= Christine Yufon =

Chinese-Brazilian model and artist

Christine Yufon (January 18, 1923 – January 7, 2024) was a Chinese-French-Brazilian model, businesswoman, and artist.

== Biography ==
Christine Yufon was born in Beijing in 1923. As a child, she studied at an American school in China.

In 1947, she married the French engineer Georges Constant Collet. The couple lived in Shanghai until the city was taken over by the Communists in 1949, when they had to leave for Paris. Their property, including farmland and a cigarette factory, was seized by the new Chinese government, and she left behind her family's art collection.

From France, Yufon migrated to Brazil in 1951, settling in the São Paulo neighborhood of Higienópolis. It was there that her modeling career began, when the social columnist and future nightclub magnate Ricardo Amaral convinced her participate in a grand ball in São Paulo. Yufon worked as a model for the old Casa Vogue and became a muse for the French designer Jacques Heim. She was one of Brazil's first Asian models. Then, in the 1960s, she founded her pioneering etiquette school, which taught posture, philosophy, and values to the general public as well as politicians, artists, and members of high society.

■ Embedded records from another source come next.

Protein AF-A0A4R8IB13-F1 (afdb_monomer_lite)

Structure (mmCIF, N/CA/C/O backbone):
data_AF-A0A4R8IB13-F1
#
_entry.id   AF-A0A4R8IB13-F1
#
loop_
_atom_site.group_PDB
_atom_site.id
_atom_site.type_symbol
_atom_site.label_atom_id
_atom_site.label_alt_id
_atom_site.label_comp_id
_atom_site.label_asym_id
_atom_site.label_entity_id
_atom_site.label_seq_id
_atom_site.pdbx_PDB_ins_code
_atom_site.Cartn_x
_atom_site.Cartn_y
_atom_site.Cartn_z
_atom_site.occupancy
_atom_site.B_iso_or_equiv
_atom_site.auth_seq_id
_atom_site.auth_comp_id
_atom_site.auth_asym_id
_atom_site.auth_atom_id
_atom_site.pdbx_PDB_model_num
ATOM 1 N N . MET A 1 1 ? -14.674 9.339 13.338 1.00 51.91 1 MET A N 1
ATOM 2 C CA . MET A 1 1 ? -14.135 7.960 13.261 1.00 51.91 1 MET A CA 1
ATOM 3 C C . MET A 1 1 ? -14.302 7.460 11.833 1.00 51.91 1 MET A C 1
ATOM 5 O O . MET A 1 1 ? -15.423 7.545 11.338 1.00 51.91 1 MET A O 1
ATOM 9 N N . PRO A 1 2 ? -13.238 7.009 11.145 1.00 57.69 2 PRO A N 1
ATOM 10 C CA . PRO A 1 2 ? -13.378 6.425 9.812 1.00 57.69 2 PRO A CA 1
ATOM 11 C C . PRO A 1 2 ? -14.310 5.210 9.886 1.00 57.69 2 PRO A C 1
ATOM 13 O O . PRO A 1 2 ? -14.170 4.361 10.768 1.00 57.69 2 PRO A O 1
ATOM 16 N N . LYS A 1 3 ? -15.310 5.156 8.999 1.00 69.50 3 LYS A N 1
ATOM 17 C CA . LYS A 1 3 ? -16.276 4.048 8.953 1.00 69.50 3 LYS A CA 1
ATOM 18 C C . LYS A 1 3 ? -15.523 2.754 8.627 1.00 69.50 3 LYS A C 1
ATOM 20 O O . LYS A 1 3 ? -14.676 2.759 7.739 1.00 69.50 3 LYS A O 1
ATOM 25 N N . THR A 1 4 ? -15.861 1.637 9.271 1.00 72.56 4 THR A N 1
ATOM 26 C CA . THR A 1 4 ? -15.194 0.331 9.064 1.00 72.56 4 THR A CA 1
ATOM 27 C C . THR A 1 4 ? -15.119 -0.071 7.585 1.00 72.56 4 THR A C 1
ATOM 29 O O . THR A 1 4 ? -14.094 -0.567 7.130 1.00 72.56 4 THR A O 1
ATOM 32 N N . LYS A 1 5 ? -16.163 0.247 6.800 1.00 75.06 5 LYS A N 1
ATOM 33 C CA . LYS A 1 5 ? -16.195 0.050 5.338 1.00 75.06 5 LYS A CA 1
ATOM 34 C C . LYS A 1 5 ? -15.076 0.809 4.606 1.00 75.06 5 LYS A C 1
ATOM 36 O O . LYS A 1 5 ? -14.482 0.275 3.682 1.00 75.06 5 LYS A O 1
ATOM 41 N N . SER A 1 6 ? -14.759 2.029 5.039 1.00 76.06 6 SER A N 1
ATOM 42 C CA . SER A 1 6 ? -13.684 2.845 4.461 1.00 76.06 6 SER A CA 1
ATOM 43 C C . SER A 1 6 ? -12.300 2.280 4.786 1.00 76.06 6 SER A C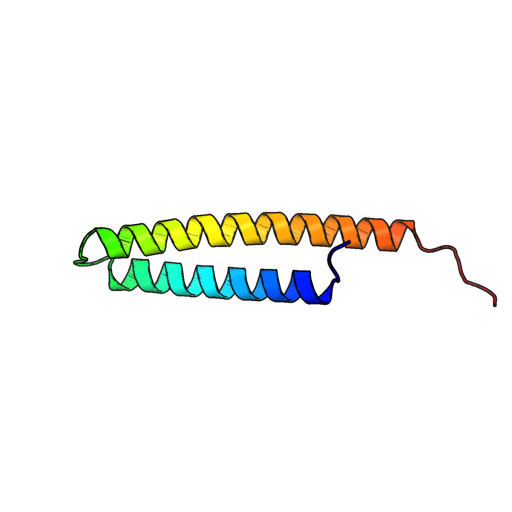 1
ATOM 45 O O . SER A 1 6 ? -11.457 2.234 3.898 1.00 76.06 6 SER A O 1
ATOM 47 N N . LEU A 1 7 ? -12.082 1.772 6.006 1.00 79.69 7 LEU A N 1
ATOM 48 C CA . LEU A 1 7 ? -10.817 1.118 6.374 1.00 79.69 7 LEU A CA 1
ATOM 49 C C . LEU A 1 7 ? -10.575 -0.156 5.551 1.00 79.69 7 LEU A C 1
ATOM 51 O O . LEU A 1 7 ? -9.461 -0.380 5.091 1.00 79.69 7 LEU A O 1
ATOM 55 N N . LEU A 1 8 ? -11.619 -0.954 5.307 1.00 79.62 8 LEU A N 1
ATOM 56 C CA . LEU A 1 8 ? -11.526 -2.144 4.452 1.00 79.62 8 LEU A CA 1
ATOM 57 C C . LEU A 1 8 ? -11.151 -1.796 3.006 1.00 79.62 8 LEU A C 1
ATOM 59 O O . LEU A 1 8 ? -10.300 -2.462 2.423 1.00 79.62 8 LEU A O 1
ATOM 63 N N . ILE A 1 9 ? -11.735 -0.731 2.448 1.00 86.44 9 ILE A N 1
ATOM 64 C CA . ILE A 1 9 ? -11.382 -0.250 1.103 1.00 86.44 9 ILE A CA 1
ATOM 65 C C . ILE A 1 9 ? -9.909 0.171 1.051 1.00 86.44 9 ILE A C 1
ATOM 67 O O . ILE A 1 9 ? -9.217 -0.167 0.097 1.00 86.44 9 ILE A O 1
ATOM 71 N N . ILE A 1 10 ? -9.407 0.857 2.082 1.00 86.19 10 ILE A N 1
ATOM 72 C CA . ILE A 1 10 ? -8.000 1.285 2.147 1.00 86.19 10 ILE A CA 1
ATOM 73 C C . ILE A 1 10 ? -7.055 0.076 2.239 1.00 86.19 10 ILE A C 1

In the 1970s, she worked with Angioleta Miroglio-Cattani to promote artists and jewelers through their gallery, Miroglio & Yufon. Over the years, she began to produce sculpture herself, which was exhibited in various venues including the São Paulo Museum of Art in the 1980s. Her work, in bronze, wood, and stone, was inspired by her youth in China. At the invitation of the Chinese government, in the late 1980s, she presented her work in her homeland. Her sculptural practice evolved into producing pieces of jewelry and "wearable art."

Yufon continued modeling in her later years, serving as a muse for the designer Dudu Bertholini. She died in São Paulo, at age 100, in 2024.